• TASK STATEMENT:
Your task is to restate exactly the lines from the one holding "ATOM 100 C C" to the end of the entries below, inclusive.

*** SUPPLIED RECORDS ***

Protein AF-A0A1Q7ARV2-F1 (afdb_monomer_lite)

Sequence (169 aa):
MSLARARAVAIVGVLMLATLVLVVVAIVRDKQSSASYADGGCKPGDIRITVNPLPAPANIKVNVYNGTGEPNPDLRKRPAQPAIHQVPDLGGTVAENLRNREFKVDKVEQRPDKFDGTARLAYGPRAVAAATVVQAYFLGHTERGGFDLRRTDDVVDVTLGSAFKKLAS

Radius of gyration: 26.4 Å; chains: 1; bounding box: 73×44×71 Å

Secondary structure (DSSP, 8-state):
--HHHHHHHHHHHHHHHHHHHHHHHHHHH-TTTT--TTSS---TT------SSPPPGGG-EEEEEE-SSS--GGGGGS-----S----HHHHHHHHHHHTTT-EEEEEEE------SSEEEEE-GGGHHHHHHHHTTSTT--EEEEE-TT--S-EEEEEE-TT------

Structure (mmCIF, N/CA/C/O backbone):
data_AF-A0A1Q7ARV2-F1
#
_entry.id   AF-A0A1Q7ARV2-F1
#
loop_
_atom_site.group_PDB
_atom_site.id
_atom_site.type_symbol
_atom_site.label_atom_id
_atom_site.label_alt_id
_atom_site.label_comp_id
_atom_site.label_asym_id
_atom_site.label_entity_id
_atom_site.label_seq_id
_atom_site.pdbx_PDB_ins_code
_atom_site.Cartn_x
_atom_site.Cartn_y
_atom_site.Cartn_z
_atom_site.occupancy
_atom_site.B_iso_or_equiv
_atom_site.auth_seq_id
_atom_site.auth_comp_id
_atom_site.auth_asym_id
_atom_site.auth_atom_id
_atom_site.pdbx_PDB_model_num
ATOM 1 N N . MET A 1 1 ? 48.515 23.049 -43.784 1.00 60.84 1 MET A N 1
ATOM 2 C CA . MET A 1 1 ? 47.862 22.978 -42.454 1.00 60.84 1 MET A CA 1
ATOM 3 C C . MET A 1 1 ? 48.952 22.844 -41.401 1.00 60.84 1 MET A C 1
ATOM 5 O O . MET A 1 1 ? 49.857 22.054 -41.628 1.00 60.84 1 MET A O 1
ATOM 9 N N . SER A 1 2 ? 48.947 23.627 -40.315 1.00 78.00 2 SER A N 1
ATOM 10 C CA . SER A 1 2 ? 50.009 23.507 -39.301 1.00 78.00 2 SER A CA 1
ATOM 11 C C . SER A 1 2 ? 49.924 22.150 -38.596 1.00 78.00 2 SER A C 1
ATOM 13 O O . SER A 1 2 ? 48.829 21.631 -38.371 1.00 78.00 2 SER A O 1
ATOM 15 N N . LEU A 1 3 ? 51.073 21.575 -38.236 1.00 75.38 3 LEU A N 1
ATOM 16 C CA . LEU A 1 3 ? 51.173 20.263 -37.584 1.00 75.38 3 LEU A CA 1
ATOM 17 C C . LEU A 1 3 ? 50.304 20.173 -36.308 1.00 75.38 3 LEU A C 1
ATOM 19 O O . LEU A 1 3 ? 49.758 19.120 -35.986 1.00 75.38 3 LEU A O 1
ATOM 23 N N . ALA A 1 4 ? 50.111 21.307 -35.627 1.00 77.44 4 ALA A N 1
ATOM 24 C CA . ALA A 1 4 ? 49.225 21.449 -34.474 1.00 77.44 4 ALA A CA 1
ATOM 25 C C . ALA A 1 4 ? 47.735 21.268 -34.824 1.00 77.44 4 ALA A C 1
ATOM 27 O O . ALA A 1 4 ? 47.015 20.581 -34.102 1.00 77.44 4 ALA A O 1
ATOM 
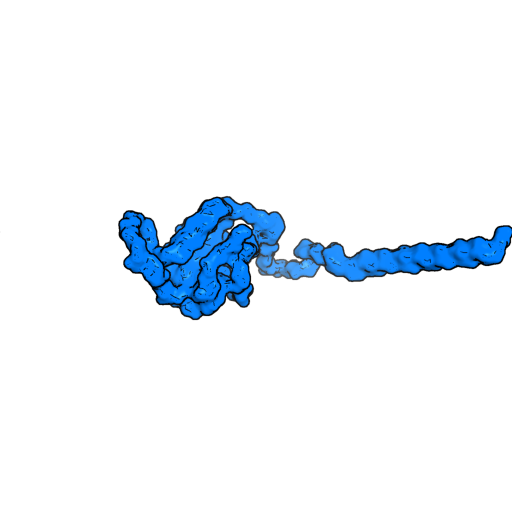28 N N . ARG A 1 5 ? 47.271 21.821 -35.954 1.00 77.75 5 ARG A N 1
ATOM 29 C CA . ARG A 1 5 ? 45.877 21.669 -36.409 1.00 77.75 5 ARG A CA 1
ATOM 30 C C . ARG A 1 5 ? 45.569 20.232 -36.832 1.00 77.75 5 ARG A C 1
ATOM 32 O O . ARG A 1 5 ? 44.489 19.741 -36.535 1.00 77.75 5 ARG A O 1
ATOM 39 N N . ALA A 1 6 ? 46.526 19.539 -37.452 1.00 84.06 6 ALA A N 1
ATOM 40 C CA . ALA A 1 6 ? 46.364 18.130 -37.820 1.00 84.06 6 ALA A CA 1
ATOM 41 C C . ALA A 1 6 ? 46.234 17.214 -36.585 1.00 84.06 6 ALA A C 1
ATOM 43 O O . ALA A 1 6 ? 45.355 16.356 -36.537 1.00 84.06 6 ALA A O 1
ATOM 44 N N . ARG A 1 7 ? 47.057 17.439 -35.551 1.00 85.44 7 ARG A N 1
ATOM 45 C CA . ARG A 1 7 ? 46.984 16.688 -34.284 1.00 85.44 7 ARG A CA 1
ATOM 46 C C . ARG A 1 7 ? 45.683 16.944 -33.526 1.00 85.44 7 ARG A C 1
ATOM 48 O O . ARG A 1 7 ? 45.093 16.003 -33.008 1.00 85.44 7 ARG A O 1
ATOM 55 N N . ALA A 1 8 ? 45.217 18.192 -33.498 1.00 88.19 8 ALA A N 1
ATOM 56 C CA . ALA A 1 8 ? 43.954 18.540 -32.854 1.00 88.19 8 ALA A CA 1
ATOM 57 C C . ALA A 1 8 ? 42.761 17.816 -33.503 1.00 88.19 8 ALA A C 1
ATOM 59 O O . ALA A 1 8 ? 41.953 17.223 -32.794 1.00 88.19 8 ALA A O 1
ATOM 60 N N . VAL A 1 9 ? 42.688 17.790 -34.840 1.00 89.62 9 VAL A N 1
ATOM 61 C CA . VAL A 1 9 ? 41.617 17.080 -35.564 1.00 89.62 9 VAL A CA 1
ATOM 62 C C . VAL A 1 9 ? 41.656 15.574 -35.291 1.00 89.62 9 VAL A C 1
ATOM 64 O O . VAL A 1 9 ? 40.608 14.972 -35.071 1.00 89.62 9 VAL A O 1
ATOM 67 N N . ALA A 1 10 ? 42.847 14.971 -35.230 1.00 91.06 10 ALA A N 1
ATOM 68 C CA . ALA A 1 10 ? 42.990 13.552 -34.905 1.00 91.06 10 ALA A CA 1
ATOM 69 C C . ALA A 1 10 ? 42.476 13.222 -33.491 1.00 91.06 10 ALA A C 1
ATOM 71 O O . ALA A 1 10 ? 41.730 12.261 -33.315 1.00 91.06 10 ALA A O 1
ATOM 72 N N . ILE A 1 11 ? 42.818 14.044 -32.493 1.00 93.56 11 ILE A N 1
ATOM 73 C CA . ILE A 1 11 ? 42.370 13.849 -31.105 1.00 93.56 11 ILE A CA 1
ATOM 74 C C . ILE A 1 11 ? 40.848 13.998 -30.997 1.00 93.56 11 ILE A C 1
ATOM 76 O O . ILE A 1 11 ? 40.192 13.155 -30.389 1.00 93.56 11 ILE A O 1
ATOM 80 N N . VAL A 1 12 ? 40.270 15.027 -31.625 1.00 93.12 12 VAL A N 1
ATOM 81 C CA . VAL A 1 12 ? 38.812 15.241 -31.625 1.00 93.12 12 VAL A CA 1
ATOM 82 C C . VAL A 1 12 ? 38.082 14.081 -32.308 1.00 93.12 12 VAL A C 1
ATOM 84 O O . VAL A 1 12 ? 37.059 13.623 -31.801 1.00 93.12 12 VAL A O 1
ATOM 87 N N . GLY A 1 13 ? 38.625 13.555 -33.410 1.00 94.94 13 GLY A N 1
ATOM 88 C CA . GLY A 1 13 ? 38.073 12.381 -34.088 1.00 94.94 13 GLY A CA 1
ATOM 89 C C . GLY A 1 13 ? 38.055 11.136 -33.197 1.00 94.94 13 GLY A C 1
ATOM 90 O O . GLY A 1 13 ? 37.032 10.459 -33.105 1.00 94.94 13 GLY A O 1
ATOM 91 N N . VAL A 1 14 ? 39.151 10.866 -32.482 1.00 96.00 14 VAL A N 1
ATOM 92 C CA . VAL A 1 14 ? 39.232 9.733 -31.543 1.00 96.00 14 VAL A CA 1
ATOM 93 C C . VAL A 1 14 ? 38.252 9.902 -30.381 1.00 96.00 14 VAL A C 1
ATOM 95 O O . VAL A 1 14 ? 37.564 8.947 -30.024 1.00 96.00 14 VAL A O 1
ATOM 98 N N . LEU A 1 15 ? 38.137 11.108 -29.818 1.00 96.44 15 LEU A N 1
ATOM 99 C CA . LEU A 1 15 ? 37.196 11.387 -28.729 1.00 96.44 15 LEU A CA 1
ATOM 100 C C . LEU A 1 15 ? 35.738 11.201 -29.160 1.00 96.44 15 LEU A C 1
ATOM 102 O O . LEU A 1 15 ? 34.955 10.609 -28.416 1.00 96.44 15 LEU A O 1
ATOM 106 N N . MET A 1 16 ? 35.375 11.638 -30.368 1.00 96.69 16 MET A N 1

*** End of SUPPLIED RECORDS ***

• THE COMPLETED TASK:
ATOM 100 C C . LEU A 1 15 ? 35.738 11.201 -29.160 1.00 96.44 15 LEU A C 1
ATOM 102 O O . LEU A 1 15 ? 34.955 10.609 -28.416 1.00 96.44 15 LEU A O 1
ATOM 106 N N . MET A 1 16 ? 35.375 11.638 -30.368 1.00 96.69 16 MET A N 1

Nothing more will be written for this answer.